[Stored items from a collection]
________________________________________

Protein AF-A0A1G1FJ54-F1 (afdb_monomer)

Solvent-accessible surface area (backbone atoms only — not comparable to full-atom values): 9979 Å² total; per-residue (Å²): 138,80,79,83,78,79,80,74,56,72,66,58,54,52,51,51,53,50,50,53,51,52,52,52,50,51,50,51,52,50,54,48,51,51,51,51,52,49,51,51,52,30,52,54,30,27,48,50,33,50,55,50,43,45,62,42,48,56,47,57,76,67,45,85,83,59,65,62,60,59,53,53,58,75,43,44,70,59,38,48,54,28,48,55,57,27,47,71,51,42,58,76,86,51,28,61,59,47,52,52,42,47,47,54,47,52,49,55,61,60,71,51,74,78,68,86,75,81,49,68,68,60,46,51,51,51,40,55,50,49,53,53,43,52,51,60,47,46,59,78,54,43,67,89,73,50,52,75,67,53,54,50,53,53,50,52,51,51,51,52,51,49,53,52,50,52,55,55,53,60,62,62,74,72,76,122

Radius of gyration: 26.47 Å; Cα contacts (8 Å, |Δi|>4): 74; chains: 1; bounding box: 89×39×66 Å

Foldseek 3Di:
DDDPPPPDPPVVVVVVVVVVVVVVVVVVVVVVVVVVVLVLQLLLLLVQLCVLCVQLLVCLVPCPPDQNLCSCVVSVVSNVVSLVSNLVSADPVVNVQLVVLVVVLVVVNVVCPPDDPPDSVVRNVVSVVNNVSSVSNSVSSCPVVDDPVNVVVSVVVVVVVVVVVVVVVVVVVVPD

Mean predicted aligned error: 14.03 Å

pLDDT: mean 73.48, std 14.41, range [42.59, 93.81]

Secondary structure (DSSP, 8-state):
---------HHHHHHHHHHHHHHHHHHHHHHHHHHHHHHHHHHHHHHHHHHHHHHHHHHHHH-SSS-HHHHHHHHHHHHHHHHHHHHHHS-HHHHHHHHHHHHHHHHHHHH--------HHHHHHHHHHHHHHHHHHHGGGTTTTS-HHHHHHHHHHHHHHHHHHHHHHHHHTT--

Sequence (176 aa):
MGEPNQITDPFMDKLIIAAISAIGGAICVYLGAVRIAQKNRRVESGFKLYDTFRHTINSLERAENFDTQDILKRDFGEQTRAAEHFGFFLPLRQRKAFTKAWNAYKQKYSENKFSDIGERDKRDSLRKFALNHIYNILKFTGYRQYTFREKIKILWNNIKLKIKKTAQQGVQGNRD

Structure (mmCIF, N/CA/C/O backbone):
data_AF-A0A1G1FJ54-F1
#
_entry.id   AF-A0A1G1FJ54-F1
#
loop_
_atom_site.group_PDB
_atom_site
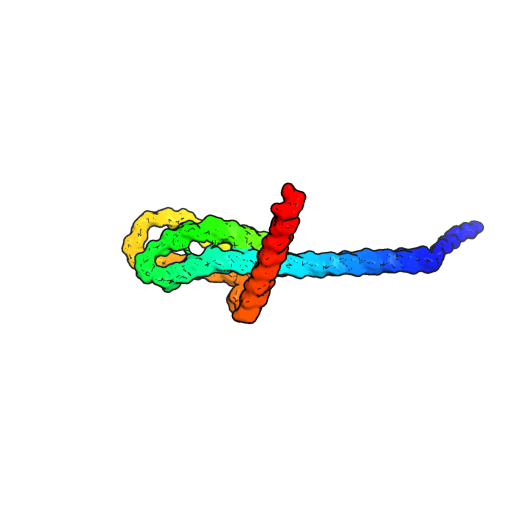.id
_atom_site.type_symbol
_atom_site.label_atom_id
_atom_site.label_alt_id
_atom_site.label_comp_id
_atom_site.label_asym_id
_atom_site.label_entity_id
_atom_site.label_seq_id
_atom_site.pdbx_PDB_ins_code
_atom_site.Cartn_x
_atom_site.Cartn_y
_atom_site.Cartn_z
_atom_site.occupancy
_atom_site.B_iso_or_equiv
_atom_site.auth_seq_id
_atom_site.auth_comp_id
_atom_site.auth_asym_id
_atom_site.auth_atom_id
_atom_site.pdbx_PDB_model_num
ATOM 1 N N . MET A 1 1 ? 66.825 -1.710 -36.374 1.00 44.09 1 MET A N 1
ATOM 2 C CA . MET A 1 1 ? 65.741 -2.035 -35.427 1.00 44.09 1 MET A CA 1
ATOM 3 C C . MET A 1 1 ? 64.558 -1.168 -35.815 1.00 44.09 1 MET A C 1
ATOM 5 O O . MET A 1 1 ? 64.580 0.016 -35.524 1.00 44.09 1 MET A O 1
ATOM 9 N N . GLY A 1 2 ? 63.636 -1.701 -36.618 1.00 42.59 2 GLY A N 1
ATOM 10 C CA . GLY A 1 2 ? 62.422 -0.983 -37.005 1.00 42.59 2 GLY A CA 1
ATOM 11 C C . GLY A 1 2 ? 61.306 -1.381 -36.053 1.00 42.59 2 GLY A C 1
ATOM 12 O O . GLY A 1 2 ? 60.999 -2.568 -35.960 1.00 42.59 2 GLY A O 1
ATOM 13 N N . GLU A 1 3 ? 60.753 -0.421 -35.318 1.00 51.97 3 GLU A N 1
ATOM 14 C CA . GLU A 1 3 ? 59.522 -0.650 -34.565 1.00 51.97 3 GLU A CA 1
ATOM 15 C C . GLU A 1 3 ? 58.370 -0.923 -35.546 1.00 51.97 3 GL
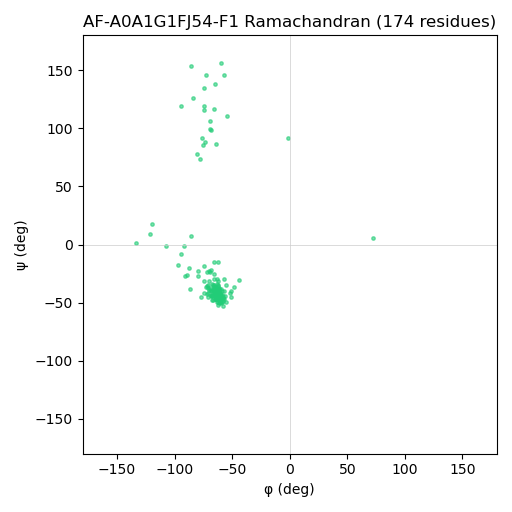U A C 1
ATOM 17 O O . GLU A 1 3 ? 58.281 -0.262 -3
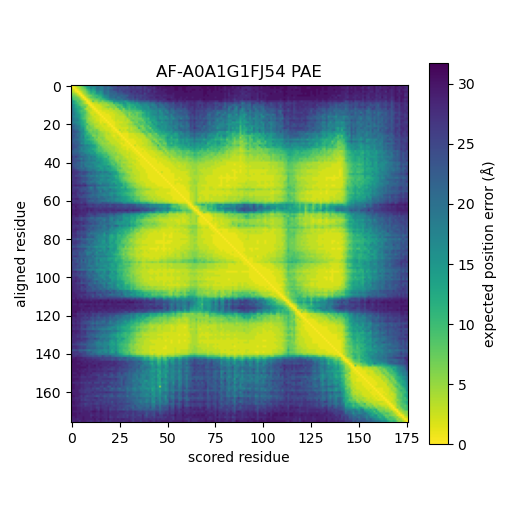6.587 1.00 51.97 3 GLU A O 1
ATOM 22 N N . PRO A 1 4 ? 57.486 -1.895 -35.265 1.00 48.50 4 PRO A N 1
ATOM 23 C CA . PRO A 1 4 ? 56.309 -2.108 -36.087 1.00 48.50 4 PRO A CA 1
ATOM 24 C C . PRO A 1 4 ? 55.343 -0.935 -35.888 1.00 48.50 4 PRO A C 1
ATOM 26 O O . PRO A 1 4 ? 54.674 -0.830 -34.861 1.00 48.50 4 PRO A O 1
ATOM 29 N N . ASN A 1 5 ? 55.265 -0.063 -36.897 1.00 54.47 5 ASN A N 1
ATOM 30 C CA . ASN A 1 5 ? 54.214 0.942 -37.025 1.00 54.47 5 ASN A CA 1
ATOM 31 C C . ASN A 1 5 ? 52.850 0.246 -36.959 1.00 54.47 5 ASN A C 1
ATOM 33 O O . ASN A 1 5 ? 52.464 -0.478 -37.880 1.00 54.47 5 ASN A O 1
ATOM 37 N N . GLN A 1 6 ? 52.116 0.468 -35.869 1.00 57.41 6 GLN A N 1
ATOM 38 C CA . GLN A 1 6 ? 50.710 0.102 -35.785 1.00 57.41 6 GLN A CA 1
ATOM 39 C C . GLN A 1 6 ? 49.927 1.011 -36.734 1.00 57.41 6 GLN A C 1
ATOM 41 O O . GLN A 1 6 ? 49.627 2.158 -36.417 1.00 57.41 6 GLN A O 1
ATOM 46 N N . ILE A 1 7 ? 49.623 0.500 -37.926 1.00 51.94 7 ILE A N 1
ATOM 47 C CA . ILE A 1 7 ? 48.659 1.118 -38.832 1.00 51.94 7 ILE A CA 1
ATOM 48 C C . ILE A 1 7 ? 47.275 0.794 -38.265 1.00 51.94 7 ILE A C 1
ATOM 50 O O . ILE A 1 7 ? 46.714 -0.265 -38.540 1.00 51.94 7 ILE A O 1
ATOM 54 N N . THR A 1 8 ? 46.736 1.673 -37.425 1.00 59.03 8 THR A N 1
ATOM 55 C CA . THR A 1 8 ? 45.304 1.661 -37.117 1.00 59.03 8 THR A CA 1
ATOM 56 C C . THR A 1 8 ? 44.565 2.226 -38.325 1.00 59.03 8 THR A C 1
ATOM 58 O O . THR A 1 8 ? 44.776 3.373 -38.718 1.00 59.03 8 THR A O 1
ATOM 61 N N . ASP A 1 9 ? 43.748 1.389 -38.966 1.00 62.34 9 ASP A N 1
ATOM 62 C CA . ASP A 1 9 ? 42.935 1.791 -40.110 1.00 62.34 9 ASP A CA 1
ATOM 63 C C . ASP A 1 9 ? 41.881 2.822 -39.647 1.00 62.34 9 ASP A C 1
ATOM 65 O O . ASP A 1 9 ? 41.004 2.481 -38.844 1.00 62.34 9 ASP A O 1
ATOM 69 N N . PRO A 1 10 ? 41.914 4.074 -40.145 1.00 64.88 10 PRO A N 1
ATOM 70 C CA . PRO A 1 10 ? 40.983 5.126 -39.735 1.00 64.88 10 PRO A CA 1
ATOM 71 C C . PRO A 1 10 ? 39.515 4.796 -40.057 1.00 64.88 10 PRO A C 1
ATOM 73 O O . PRO A 1 10 ? 38.603 5.446 -39.534 1.00 64.88 10 PRO A O 1
ATOM 76 N N . PHE A 1 11 ? 39.256 3.806 -40.917 1.00 62.19 11 PHE A N 1
ATOM 77 C CA . PHE A 1 11 ? 37.918 3.275 -41.156 1.00 62.19 11 PHE A CA 1
ATOM 78 C C . PHE A 1 11 ? 37.430 2.399 -39.993 1.00 62.19 11 PHE A C 1
ATOM 80 O O . PHE A 1 11 ? 36.283 2.537 -39.558 1.00 62.19 11 PHE A O 1
ATOM 87 N N . MET A 1 12 ? 38.308 1.558 -39.438 1.00 60.50 12 MET A N 1
ATOM 88 C CA . MET A 1 12 ? 38.001 0.695 -38.292 1.00 60.50 12 MET A CA 1
ATOM 89 C C . MET A 1 12 ? 37.719 1.518 -37.029 1.00 60.50 12 MET A C 1
ATOM 91 O O . MET A 1 12 ? 36.759 1.224 -36.316 1.00 60.50 12 MET A O 1
ATOM 95 N N . ASP A 1 13 ? 38.449 2.614 -36.810 1.00 64.94 13 ASP A N 1
ATOM 96 C CA . ASP A 1 13 ? 38.224 3.510 -35.665 1.00 64.94 13 ASP A CA 1
ATOM 97 C C . ASP A 1 13 ? 36.850 4.200 -35.717 1.00 64.94 13 ASP A C 1
ATOM 99 O O . ASP A 1 13 ? 36.134 4.274 -34.714 1.00 64.94 13 ASP A O 1
ATOM 103 N N . LYS A 1 14 ? 36.412 4.648 -36.903 1.00 71.00 14 LYS A N 1
ATOM 104 C CA . LYS A 1 14 ? 35.072 5.239 -37.089 1.00 71.00 14 LYS A CA 1
ATOM 105 C C . LYS A 1 14 ? 33.958 4.220 -36.855 1.00 71.00 14 LYS A C 1
ATOM 107 O O . LYS A 1 14 ? 32.919 4.567 -36.291 1.00 71.00 14 LYS A O 1
ATOM 112 N N . LEU A 1 15 ? 34.177 2.971 -37.262 1.00 69.25 15 LEU A N 1
ATOM 113 C CA . LEU A 1 15 ? 33.213 1.884 -37.104 1.00 69.25 15 LEU A CA 1
ATOM 114 C C . LEU A 1 15 ? 33.066 1.479 -35.627 1.00 69.25 15 LEU A C 1
ATOM 116 O O . LEU A 1 15 ? 31.947 1.288 -35.148 1.00 69.25 15 LEU A O 1
ATOM 120 N N . ILE A 1 16 ? 34.174 1.463 -34.878 1.00 71.81 16 ILE A N 1
ATOM 121 C CA . ILE A 1 16 ? 34.190 1.239 -33.424 1.00 71.81 16 ILE A CA 1
ATOM 122 C C . ILE A 1 16 ? 33.455 2.371 -32.686 1.00 71.81 16 ILE A C 1
ATOM 124 O O . ILE A 1 16 ? 32.590 2.099 -31.851 1.00 71.81 16 ILE A O 1
ATOM 128 N N . ILE A 1 17 ? 33.722 3.640 -33.021 1.00 73.62 17 ILE A N 1
ATOM 129 C CA . ILE A 1 17 ? 33.054 4.799 -32.396 1.00 73.62 17 ILE A CA 1
ATOM 130 C C . ILE A 1 17 ? 31.543 4.794 -32.677 1.00 73.62 17 ILE A C 1
ATOM 132 O O . ILE A 1 17 ? 30.739 5.055 -31.772 1.00 73.62 17 ILE A O 1
ATOM 136 N N . ALA A 1 18 ? 31.136 4.462 -33.905 1.00 70.50 18 ALA A N 1
ATOM 137 C CA . ALA A 1 18 ? 29.727 4.340 -34.272 1.00 70.50 18 ALA A CA 1
ATOM 138 C C . ALA A 1 18 ? 29.033 3.204 -33.500 1.00 70.50 18 ALA A C 1
ATOM 140 O O . ALA A 1 18 ? 27.938 3.405 -32.968 1.00 70.50 18 ALA A O 1
ATOM 141 N N . ALA A 1 19 ? 29.685 2.044 -33.365 1.00 68.31 19 ALA A N 1
ATOM 142 C CA . ALA 
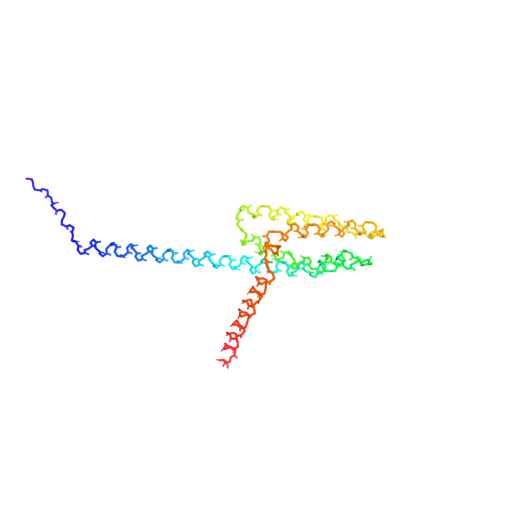A 1 19 ? 29.160 0.908 -32.609 1.00 68.31 19 ALA A CA 1
ATOM 143 C C . ALA A 1 19 ? 29.000 1.227 -31.112 1.00 68.31 19 ALA A C 1
ATOM 145 O O . ALA A 1 19 ? 27.942 0.967 -30.537 1.00 68.31 19 ALA A O 1
ATOM 146 N N . ILE A 1 20 ? 30.000 1.862 -30.487 1.00 72.88 20 ILE A N 1
ATOM 147 C CA . ILE A 1 20 ? 29.936 2.282 -29.076 1.00 72.88 20 ILE A CA 1
ATOM 148 C C . ILE A 1 20 ? 28.807 3.299 -28.862 1.00 72.88 20 ILE A C 1
ATOM 150 O O . ILE A 1 20 ? 28.046 3.187 -27.899 1.00 72.88 20 ILE A O 1
ATOM 154 N N . SER A 1 21 ? 28.652 4.256 -29.779 1.00 72.06 21 SER A N 1
ATOM 155 C CA . SER A 1 21 ? 27.600 5.279 -29.707 1.00 72.06 21 SER A CA 1
ATOM 156 C C . SER A 1 21 ? 26.198 4.675 -29.847 1.00 72.06 21 SER A C 1
ATOM 158 O O . SER A 1 21 ? 25.289 5.038 -29.097 1.00 72.06 21 SER A O 1
ATOM 160 N N . ALA A 1 22 ? 26.022 3.710 -30.754 1.00 71.56 22 ALA A N 1
ATOM 161 C CA . ALA A 1 22 ? 24.760 2.998 -30.938 1.00 71.56 22 ALA A CA 1
ATOM 162 C C . ALA A 1 22 ? 24.394 2.147 -29.708 1.00 71.56 22 ALA A C 1
ATOM 164 O O . ALA A 1 22 ? 23.253 2.196 -29.239 1.00 71.56 22 ALA A O 1
ATOM 165 N N . ILE A 1 23 ? 25.365 1.426 -29.136 1.00 76.69 23 ILE A N 1
ATOM 166 C CA . ILE A 1 23 ? 25.178 0.629 -27.914 1.00 76.69 23 ILE A CA 1
ATOM 167 C C . ILE A 1 23 ? 24.843 1.542 -26.727 1.00 76.69 23 ILE A C 1
ATOM 169 O O . ILE A 1 23 ? 23.872 1.291 -26.010 1.00 76.69 23 ILE A O 1
ATOM 173 N N . GLY A 1 24 ? 25.587 2.636 -26.546 1.00 70.62 24 GLY A N 1
ATOM 174 C CA . GLY A 1 24 ? 25.329 3.623 -25.496 1.00 70.62 24 GLY A CA 1
ATOM 175 C C . GLY A 1 24 ? 23.935 4.249 -25.610 1.00 70.62 24 GLY A C 1
ATOM 176 O O . GLY A 1 24 ? 23.204 4.324 -24.620 1.00 70.62 24 GLY A O 1
ATOM 177 N N . GLY A 1 25 ? 23.522 4.626 -26.825 1.00 73.00 25 GLY A N 1
ATOM 178 C CA . GLY A 1 25 ? 22.178 5.131 -27.106 1.00 73.00 25 GLY A CA 1
ATOM 179 C C . GLY A 1 25 ? 21.081 4.118 -26.765 1.00 73.00 25 GLY A C 1
ATOM 180 O O . GLY A 1 25 ? 20.123 4.457 -26.064 1.00 73.00 25 GLY A O 1
ATOM 181 N N . ALA A 1 26 ? 21.243 2.858 -27.181 1.00 72.69 26 ALA A N 1
ATOM 182 C CA . ALA A 1 26 ? 20.293 1.784 -26.892 1.00 72.69 26 ALA A CA 1
ATOM 183 C C . ALA A 1 26 ? 20.158 1.513 -25.382 1.00 72.69 26 ALA A C 1
ATOM 185 O O . ALA A 1 26 ? 19.041 1.384 -24.874 1.00 72.69 26 ALA A O 1
ATOM 186 N N . ILE A 1 27 ? 21.276 1.502 -24.645 1.00 78.81 27 ILE A N 1
ATOM 187 C CA . ILE A 1 27 ? 21.284 1.343 -23.184 1.00 78.81 27 ILE A CA 1
ATOM 188 C C . ILE A 1 27 ? 20.539 2.503 -22.513 1.00 78.81 27 ILE A C 1
ATOM 190 O O . ILE A 1 27 ? 19.690 2.271 -21.651 1.00 78.81 27 ILE A O 1
ATOM 194 N N . CYS A 1 28 ? 20.797 3.748 -22.918 1.00 70.75 28 CYS A N 1
ATOM 195 C CA . CYS A 1 28 ? 20.122 4.923 -22.362 1.00 70.75 28 CYS A CA 1
ATOM 196 C C . CYS A 1 28 ? 18.604 4.894 -22.593 1.00 70.75 28 CYS A C 1
ATOM 198 O O . CYS A 1 28 ? 17.834 5.142 -21.658 1.00 70.75 28 CYS A O 1
ATOM 200 N N . VAL A 1 29 ? 18.163 4.542 -23.806 1.00 74.94 29 VAL A N 1
ATOM 201 C CA . VAL A 1 29 ? 16.735 4.403 -24.136 1.00 74.94 29 VAL A CA 1
ATOM 202 C C . VAL A 1 29 ? 16.095 3.284 -23.313 1.00 74.94 29 VAL A C 1
ATOM 204 O O . VAL A 1 29 ? 15.032 3.490 -22.722 1.00 74.94 29 VAL A O 1
ATOM 207 N N . TYR A 1 30 ? 16.758 2.130 -23.197 1.00 76.00 30 TYR A N 1
ATOM 208 C CA . TYR A 1 30 ? 16.279 1.008 -22.390 1.00 76.00 30 TYR A CA 1
ATOM 209 C C . TYR A 1 30 ? 16.140 1.383 -20.908 1.00 76.00 30 TYR A C 1
ATOM 211 O O . TYR A 1 30 ? 15.076 1.194 -20.314 1.00 76.00 30 TYR A O 1
ATOM 219 N N . LEU A 1 31 ? 17.170 1.988 -20.309 1.00 76.62 31 LEU A N 1
ATOM 220 C CA . LEU A 1 31 ? 17.135 2.437 -18.914 1.00 76.62 31 LEU A CA 1
ATOM 221 C C . LEU A 1 31 ? 16.042 3.492 -18.679 1.00 76.62 31 LEU A C 1
ATOM 223 O O . LEU A 1 31 ? 15.364 3.464 -17.645 1.00 76.62 31 LEU A O 1
ATOM 227 N N . GLY A 1 32 ? 15.831 4.396 -19.641 1.00 72.38 32 GLY A N 1
ATOM 228 C CA . GLY A 1 32 ? 14.728 5.356 -19.629 1.00 72.38 32 
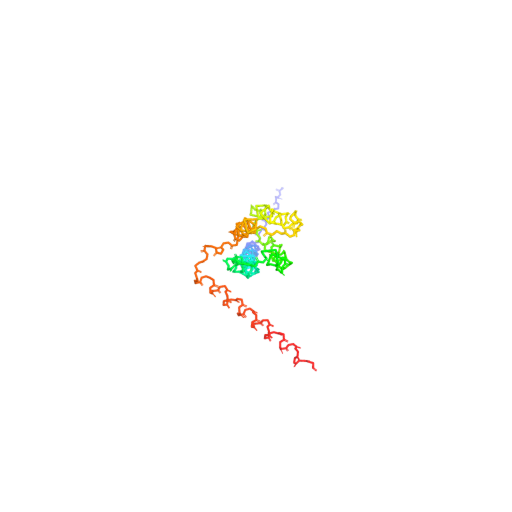GLY A CA 1
ATOM 229 C C . GLY A 1 32 ? 13.360 4.669 -19.628 1.00 72.38 32 GLY A C 1
ATOM 230 O O . GLY A 1 32 ? 12.526 4.948 -18.761 1.00 72.38 32 GLY A O 1
ATOM 231 N N . ALA A 1 33 ? 13.148 3.714 -20.536 1.00 74.00 33 ALA A N 1
ATOM 232 C CA . ALA A 1 33 ? 11.910 2.943 -20.631 1.00 74.00 33 ALA A CA 1
ATOM 233 C C . ALA A 1 33 ? 11.633 2.127 -19.356 1.00 74.00 33 ALA A C 1
ATOM 235 O O . ALA A 1 33 ? 10.508 2.136 -18.847 1.00 74.00 33 ALA A O 1
ATOM 236 N N . VAL A 1 34 ? 12.658 1.491 -18.777 1.00 74.38 34 VAL A N 1
ATOM 237 C CA . VAL A 1 34 ? 12.549 0.743 -17.514 1.00 74.38 34 VAL A CA 1
ATOM 238 C C . VAL A 1 34 ? 12.144 1.665 -16.361 1.00 74.38 34 VAL A C 1
ATOM 240 O O . VAL A 1 34 ? 11.240 1.321 -15.594 1.00 74.38 34 VAL A O 1
ATOM 243 N N . ARG A 1 35 ? 12.739 2.863 -16.252 1.00 75.12 35 ARG A N 1
ATOM 244 C CA . ARG A 1 35 ? 12.351 3.852 -15.228 1.00 75.12 35 ARG A CA 1
ATOM 245 C C . ARG A 1 35 ? 10.896 4.294 -15.375 1.00 75.12 35 ARG A C 1
ATOM 247 O O . ARG A 1 35 ? 10.183 4.379 -14.373 1.00 75.12 35 ARG A O 1
ATOM 254 N N . ILE A 1 36 ? 10.438 4.547 -16.602 1.00 73.44 36 ILE A N 1
ATOM 255 C CA . ILE A 1 36 ? 9.043 4.927 -16.878 1.00 73.44 36 ILE A CA 1
ATOM 256 C C . ILE A 1 36 ? 8.093 3.781 -16.509 1.00 73.44 36 ILE A C 1
ATOM 258 O O . ILE A 1 36 ? 7.098 4.001 -15.815 1.00 73.44 36 ILE A O 1
ATOM 262 N N . ALA A 1 37 ? 8.419 2.546 -16.897 1.00 74.56 37 ALA A N 1
ATOM 263 C CA . ALA A 1 37 ? 7.619 1.370 -16.573 1.00 74.56 37 ALA A CA 1
ATOM 264 C C . ALA A 1 37 ? 7.519 1.140 -15.056 1.00 74.56 37 ALA A C 1
ATOM 266 O O . ALA A 1 37 ? 6.427 0.900 -14.541 1.00 74.56 37 ALA A O 1
ATOM 267 N N . GLN A 1 38 ? 8.626 1.271 -14.317 1.00 77.00 38 GLN A N 1
ATOM 268 C CA . GLN A 1 38 ? 8.625 1.171 -12.854 1.00 77.00 38 GLN A CA 1
ATOM 269 C C . GLN A 1 38 ? 7.787 2.273 -12.198 1.00 77.00 38 GLN A C 1
ATOM 271 O O . GLN A 1 38 ? 7.016 1.988 -11.280 1.00 77.00 38 GLN A O 1
ATOM 276 N N . LYS A 1 39 ? 7.879 3.518 -12.689 1.00 79.75 39 LYS A N 1
ATOM 277 C CA . LYS A 1 39 ? 7.046 4.631 -12.211 1.00 79.75 39 LYS A CA 1
ATOM 278 C C . LYS A 1 39 ? 5.558 4.336 -12.415 1.00 79.75 39 LYS A C 1
ATOM 280 O O . LYS A 1 39 ? 4.779 4.511 -11.482 1.00 79.75 39 LYS A O 1
ATOM 285 N N . ASN A 1 40 ? 5.174 3.836 -13.588 1.00 78.69 40 ASN A N 1
ATOM 286 C CA . ASN A 1 40 ? 3.783 3.486 -13.884 1.00 78.69 40 ASN A CA 1
ATOM 287 C C .
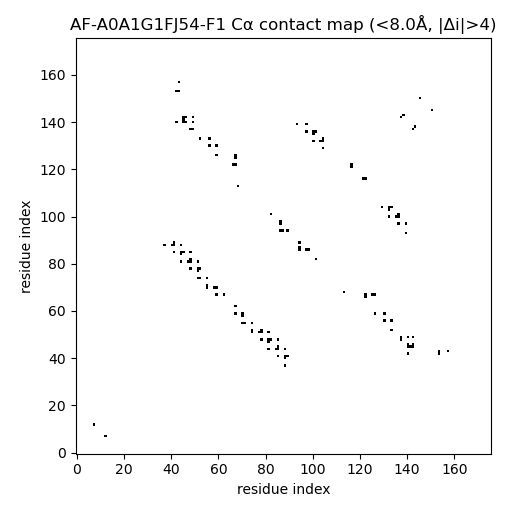 ASN A 1 40 ? 3.280 2.343 -12.992 1.00 78.69 40 ASN A C 1
ATOM 289 O O . ASN A 1 40 ? 2.210 2.468 -12.401 1.00 78.69 40 ASN A O 1
ATOM 293 N N . ARG A 1 41 ? 4.078 1.282 -12.803 1.00 82.88 41 ARG A N 1
ATOM 294 C CA . ARG A 1 41 ? 3.733 0.165 -11.901 1.00 82.88 41 ARG A CA 1
ATOM 295 C C . ARG A 1 41 ? 3.583 0.613 -10.449 1.00 82.88 41 ARG A C 1
ATOM 297 O O . ARG A 1 41 ? 2.691 0.140 -9.745 1.00 82.88 41 ARG A O 1
ATOM 304 N N . ARG A 1 42 ? 4.414 1.553 -9.988 1.00 85.38 42 ARG A N 1
ATOM 305 C CA . ARG A 1 42 ? 4.272 2.159 -8.657 1.00 85.38 42 ARG A CA 1
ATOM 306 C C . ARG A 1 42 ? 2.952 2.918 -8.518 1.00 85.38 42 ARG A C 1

________________________________________

Could you transcribe the entries above word for word, from the line with "ATOM 237 C CA" down to the line with "ATOM 258 O O", keeping both?

Answer for the task:
ATOM 237 C CA . VAL A 1 34 ? 12.549 0.743 -17.514 1.00 74.38 34 VAL A CA 1
ATOM 238 C C . VAL A 1 34 ? 12.144 1.665 -16.361 1.00 74.38 34 VAL A C 1
ATOM 240 O O . VAL A 1 34 ? 11.240 1.321 -15.594 1.00 74.38 34 VAL A O 1
ATOM 243 N N . ARG A 1 35 ? 12.739 2.863 -16.252 1.00 75.12 35 ARG A N 1
ATOM 244 C CA . ARG A 1 35 ? 12.351 3.852 -15.228 1.00 75.12 35 ARG A CA 1
ATOM 245 C C . ARG A 1 35 ? 10.896 4.294 -15.375 1.00 75.12 35 ARG A C 1
ATOM 247 O O . ARG A 1 35 ? 10.183 4.379 -14.373 1.00 75.12 35 ARG A O 1
ATOM 254 N N . ILE A 1 36 ? 10.438 4.547 -16.602 1.00 73.44 36 ILE A N 1
ATOM 255 C CA . ILE A 1 36 ? 9.043 4.927 -16.878 1.00 73.44 36 ILE A CA 1
ATOM 256 C C . ILE A 1 36 ? 8.093 3.781 -16.509 1.00 73.44 36 ILE A C 1
ATOM 258 O O . ILE A 1 36 ? 7.098 4.001 -15.815 1.00 73.44 36 ILE A O 1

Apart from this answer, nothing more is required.